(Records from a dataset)
:::::
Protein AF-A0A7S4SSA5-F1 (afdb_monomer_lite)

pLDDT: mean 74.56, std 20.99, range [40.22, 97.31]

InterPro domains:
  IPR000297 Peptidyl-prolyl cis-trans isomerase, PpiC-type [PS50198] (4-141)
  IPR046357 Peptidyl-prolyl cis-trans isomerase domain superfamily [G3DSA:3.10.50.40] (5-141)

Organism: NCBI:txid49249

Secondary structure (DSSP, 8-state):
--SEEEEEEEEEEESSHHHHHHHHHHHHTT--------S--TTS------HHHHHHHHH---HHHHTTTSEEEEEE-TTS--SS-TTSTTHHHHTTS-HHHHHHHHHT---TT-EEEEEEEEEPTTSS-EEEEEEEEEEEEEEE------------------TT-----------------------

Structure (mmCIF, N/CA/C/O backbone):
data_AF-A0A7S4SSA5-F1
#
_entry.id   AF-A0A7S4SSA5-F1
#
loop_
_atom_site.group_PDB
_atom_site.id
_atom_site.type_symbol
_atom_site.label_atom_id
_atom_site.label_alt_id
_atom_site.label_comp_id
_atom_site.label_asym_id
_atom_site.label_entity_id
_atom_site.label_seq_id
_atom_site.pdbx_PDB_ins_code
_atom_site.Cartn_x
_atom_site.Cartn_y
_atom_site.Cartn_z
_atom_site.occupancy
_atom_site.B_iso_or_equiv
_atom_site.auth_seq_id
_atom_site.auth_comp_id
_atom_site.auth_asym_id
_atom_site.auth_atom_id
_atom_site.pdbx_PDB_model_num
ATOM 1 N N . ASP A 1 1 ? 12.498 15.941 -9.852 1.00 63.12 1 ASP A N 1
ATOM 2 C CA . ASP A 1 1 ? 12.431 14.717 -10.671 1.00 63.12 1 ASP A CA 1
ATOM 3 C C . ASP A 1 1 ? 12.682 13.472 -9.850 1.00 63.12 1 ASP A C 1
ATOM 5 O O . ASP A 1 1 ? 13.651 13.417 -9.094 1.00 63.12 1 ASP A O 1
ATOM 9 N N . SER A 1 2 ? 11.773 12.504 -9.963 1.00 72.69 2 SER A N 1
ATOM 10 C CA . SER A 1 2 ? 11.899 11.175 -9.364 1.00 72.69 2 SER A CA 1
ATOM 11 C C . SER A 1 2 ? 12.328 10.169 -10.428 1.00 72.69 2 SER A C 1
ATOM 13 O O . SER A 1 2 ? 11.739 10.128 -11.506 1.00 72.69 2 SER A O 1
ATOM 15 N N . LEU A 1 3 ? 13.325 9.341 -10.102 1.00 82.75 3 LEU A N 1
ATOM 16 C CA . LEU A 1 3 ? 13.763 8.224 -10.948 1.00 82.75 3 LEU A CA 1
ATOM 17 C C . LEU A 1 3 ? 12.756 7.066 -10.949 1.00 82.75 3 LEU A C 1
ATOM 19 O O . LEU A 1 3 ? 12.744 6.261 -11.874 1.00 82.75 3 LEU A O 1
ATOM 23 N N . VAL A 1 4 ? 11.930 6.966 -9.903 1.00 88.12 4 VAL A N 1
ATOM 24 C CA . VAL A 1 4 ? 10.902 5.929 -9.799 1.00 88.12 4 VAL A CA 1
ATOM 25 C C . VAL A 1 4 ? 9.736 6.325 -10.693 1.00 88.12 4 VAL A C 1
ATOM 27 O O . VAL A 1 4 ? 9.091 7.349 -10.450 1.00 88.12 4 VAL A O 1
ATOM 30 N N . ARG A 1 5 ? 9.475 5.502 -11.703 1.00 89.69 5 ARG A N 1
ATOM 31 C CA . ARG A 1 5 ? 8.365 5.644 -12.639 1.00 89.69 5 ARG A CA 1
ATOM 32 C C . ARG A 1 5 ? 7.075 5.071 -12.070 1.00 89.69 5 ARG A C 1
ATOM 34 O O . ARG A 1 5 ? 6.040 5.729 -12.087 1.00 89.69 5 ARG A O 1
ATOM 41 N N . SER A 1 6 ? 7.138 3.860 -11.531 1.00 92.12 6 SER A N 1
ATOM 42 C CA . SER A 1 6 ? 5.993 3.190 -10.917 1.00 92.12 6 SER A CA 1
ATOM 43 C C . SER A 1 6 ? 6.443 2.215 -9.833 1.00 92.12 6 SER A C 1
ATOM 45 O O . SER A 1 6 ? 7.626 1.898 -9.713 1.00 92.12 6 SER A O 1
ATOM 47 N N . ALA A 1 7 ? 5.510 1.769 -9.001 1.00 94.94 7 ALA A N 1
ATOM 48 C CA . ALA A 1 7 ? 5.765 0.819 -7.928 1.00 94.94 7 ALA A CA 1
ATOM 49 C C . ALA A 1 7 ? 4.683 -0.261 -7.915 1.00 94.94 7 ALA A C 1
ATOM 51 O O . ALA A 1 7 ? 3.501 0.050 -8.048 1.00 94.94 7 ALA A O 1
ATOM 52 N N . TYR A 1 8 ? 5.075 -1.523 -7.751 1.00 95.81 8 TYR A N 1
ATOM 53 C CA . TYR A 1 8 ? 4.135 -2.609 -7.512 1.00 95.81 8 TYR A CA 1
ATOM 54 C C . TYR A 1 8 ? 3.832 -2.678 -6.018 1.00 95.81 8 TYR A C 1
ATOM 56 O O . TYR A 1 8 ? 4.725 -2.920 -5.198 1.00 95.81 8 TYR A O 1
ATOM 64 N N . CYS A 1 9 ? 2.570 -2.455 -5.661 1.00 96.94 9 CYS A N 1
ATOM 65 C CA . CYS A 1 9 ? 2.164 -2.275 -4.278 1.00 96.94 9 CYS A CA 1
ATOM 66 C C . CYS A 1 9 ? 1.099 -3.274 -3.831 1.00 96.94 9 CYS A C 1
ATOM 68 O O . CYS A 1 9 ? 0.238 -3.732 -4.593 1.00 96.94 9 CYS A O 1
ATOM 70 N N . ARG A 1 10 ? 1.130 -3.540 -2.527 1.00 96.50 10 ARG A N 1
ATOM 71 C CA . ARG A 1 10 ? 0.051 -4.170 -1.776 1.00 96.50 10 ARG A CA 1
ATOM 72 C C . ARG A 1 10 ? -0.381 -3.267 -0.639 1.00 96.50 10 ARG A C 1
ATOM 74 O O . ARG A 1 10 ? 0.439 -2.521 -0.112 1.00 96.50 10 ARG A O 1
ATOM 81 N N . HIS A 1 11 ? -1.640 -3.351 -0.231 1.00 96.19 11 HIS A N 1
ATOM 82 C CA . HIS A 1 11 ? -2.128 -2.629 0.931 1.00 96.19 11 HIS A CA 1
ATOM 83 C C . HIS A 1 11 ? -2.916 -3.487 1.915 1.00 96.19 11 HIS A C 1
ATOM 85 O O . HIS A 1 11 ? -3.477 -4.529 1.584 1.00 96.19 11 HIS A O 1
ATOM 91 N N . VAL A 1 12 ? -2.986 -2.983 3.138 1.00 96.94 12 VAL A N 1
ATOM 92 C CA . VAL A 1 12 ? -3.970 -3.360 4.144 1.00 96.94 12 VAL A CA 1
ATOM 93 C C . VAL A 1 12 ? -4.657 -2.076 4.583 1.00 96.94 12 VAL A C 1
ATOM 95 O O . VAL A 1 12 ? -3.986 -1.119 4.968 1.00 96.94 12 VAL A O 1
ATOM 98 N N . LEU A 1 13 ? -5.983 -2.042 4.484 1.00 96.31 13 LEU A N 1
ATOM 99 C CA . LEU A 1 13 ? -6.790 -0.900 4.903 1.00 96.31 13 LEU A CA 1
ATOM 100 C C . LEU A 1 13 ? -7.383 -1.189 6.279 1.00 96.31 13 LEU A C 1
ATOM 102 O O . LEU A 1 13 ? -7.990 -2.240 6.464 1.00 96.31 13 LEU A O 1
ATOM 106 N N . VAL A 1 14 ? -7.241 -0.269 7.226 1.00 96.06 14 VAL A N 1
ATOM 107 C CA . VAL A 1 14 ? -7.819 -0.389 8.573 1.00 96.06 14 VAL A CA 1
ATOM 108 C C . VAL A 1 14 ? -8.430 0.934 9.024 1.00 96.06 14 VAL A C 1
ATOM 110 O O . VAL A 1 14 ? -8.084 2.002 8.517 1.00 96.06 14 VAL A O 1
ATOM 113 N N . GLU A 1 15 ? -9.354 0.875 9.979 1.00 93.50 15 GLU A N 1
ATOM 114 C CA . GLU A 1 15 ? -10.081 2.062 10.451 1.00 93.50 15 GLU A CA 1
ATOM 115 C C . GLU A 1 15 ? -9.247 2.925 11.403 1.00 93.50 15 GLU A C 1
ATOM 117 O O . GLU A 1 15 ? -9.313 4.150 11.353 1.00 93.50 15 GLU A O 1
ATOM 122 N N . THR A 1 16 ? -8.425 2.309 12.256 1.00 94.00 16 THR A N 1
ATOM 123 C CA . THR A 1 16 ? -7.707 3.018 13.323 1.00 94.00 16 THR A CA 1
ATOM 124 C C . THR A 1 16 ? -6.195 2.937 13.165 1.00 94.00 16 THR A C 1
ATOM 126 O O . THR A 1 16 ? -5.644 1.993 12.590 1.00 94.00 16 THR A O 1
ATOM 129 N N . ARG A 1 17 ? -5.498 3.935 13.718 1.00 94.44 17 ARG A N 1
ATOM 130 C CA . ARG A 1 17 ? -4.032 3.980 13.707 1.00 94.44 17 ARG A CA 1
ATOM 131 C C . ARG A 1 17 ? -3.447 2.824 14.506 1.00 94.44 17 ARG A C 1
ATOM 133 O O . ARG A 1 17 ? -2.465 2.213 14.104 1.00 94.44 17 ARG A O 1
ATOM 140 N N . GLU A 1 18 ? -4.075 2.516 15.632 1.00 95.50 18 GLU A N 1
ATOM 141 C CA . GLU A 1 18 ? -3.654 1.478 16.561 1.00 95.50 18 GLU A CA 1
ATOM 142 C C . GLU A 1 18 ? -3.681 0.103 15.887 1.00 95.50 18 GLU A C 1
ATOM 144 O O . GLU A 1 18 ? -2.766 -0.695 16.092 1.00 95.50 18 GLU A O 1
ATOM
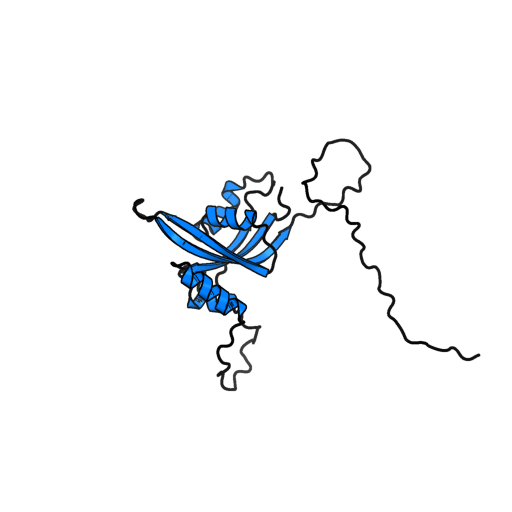 149 N N . MET A 1 19 ? -4.681 -0.156 15.035 1.00 94.88 19 MET A N 1
ATOM 150 C CA . MET A 1 19 ? -4.731 -1.368 14.217 1.00 94.88 19 MET A CA 1
ATOM 151 C C . MET A 1 19 ? -3.608 -1.412 13.183 1.00 94.88 19 MET A C 1
ATOM 153 O O . MET A 1 19 ? -2.997 -2.465 13.014 1.00 94.88 19 MET A O 1
ATOM 157 N N . ALA A 1 20 ? -3.304 -0.292 12.521 1.00 95.12 20 ALA A N 1
ATOM 158 C CA . ALA A 1 20 ? -2.215 -0.233 11.546 1.00 95.12 20 ALA A CA 1
ATOM 159 C C . ALA A 1 20 ? -0.858 -0.505 12.215 1.00 95.12 20 ALA A C 1
ATOM 161 O O . ALA A 1 20 ? -0.068 -1.313 11.725 1.00 95.12 20 ALA A O 1
ATOM 162 N N . ASP A 1 21 ? -0.620 0.106 13.377 1.00 94.69 21 ASP A N 1
ATOM 163 C CA . ASP A 1 21 ? 0.600 -0.083 14.161 1.00 94.69 21 ASP A CA 1
ATOM 164 C C . ASP A 1 21 ? 0.715 -1.519 14.696 1.00 94.69 21 ASP A C 1
ATOM 166 O O . ASP A 1 21 ? 1.807 -2.093 14.714 1.00 94.69 21 ASP A O 1
ATOM 170 N N . LEU A 1 22 ? -0.397 -2.121 15.132 1.00 93.94 22 LEU A N 1
ATOM 171 C CA . LEU A 1 22 ? -0.438 -3.519 15.562 1.00 93.94 22 LEU A CA 1
ATOM 172 C C . LEU A 1 22 ? -0.139 -4.465 14.392 1.00 93.94 22 LEU A C 1
ATOM 174 O O . LEU A 1 22 ? 0.710 -5.345 14.528 1.00 93.94 22 LEU A O 1
ATOM 178 N N . ALA A 1 23 ? -0.802 -4.268 13.251 1.00 93.44 23 ALA A N 1
ATOM 179 C CA . ALA A 1 23 ? -0.619 -5.067 12.044 1.00 93.44 23 ALA A CA 1
ATOM 180 C C . ALA A 1 23 ? 0.840 -5.010 11.568 1.00 93.44 23 ALA A C 1
ATOM 182 O O . ALA A 1 23 ? 1.481 -6.047 11.397 1.00 93.44 23 ALA A O 1
ATOM 183 N N . LEU A 1 24 ? 1.418 -3.808 11.486 1.00 94.19 24 LEU A N 1
ATOM 184 C CA . LEU A 1 24 ? 2.825 -3.624 11.141 1.00 94.19 24 LEU A CA 1
ATOM 185 C C . LEU A 1 24 ? 3.756 -4.336 12.134 1.00 94.19 24 LEU A C 1
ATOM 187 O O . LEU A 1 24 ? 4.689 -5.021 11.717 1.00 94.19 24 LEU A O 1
:::::
WHAT IS BEING ASKED: Although the records above contain pictures, the copy must not; set down exactly the lines from the one with "ATOM 144 O O" up to and including the one with "ATOM 151 C C".

REPLY TO THE EXERCISE:
ATOM 144 O O . GLU A 1 18 ? -2.766 -0.695 16.092 1.00 95.50 18 GLU A O 1
ATOM
 149 N N . MET A 1 19 ? -4.681 -0.156 15.035 1.00 94.88 19 MET A N 1
ATOM 150 C CA . MET A 1 19 ? -4.731 -1.368 14.217 1.00 94.88 19 MET A CA 1
ATOM 151 C C . MET A 1 19 ? -3.608 -1.412 13.183 1.00 94.88 19 MET A C 1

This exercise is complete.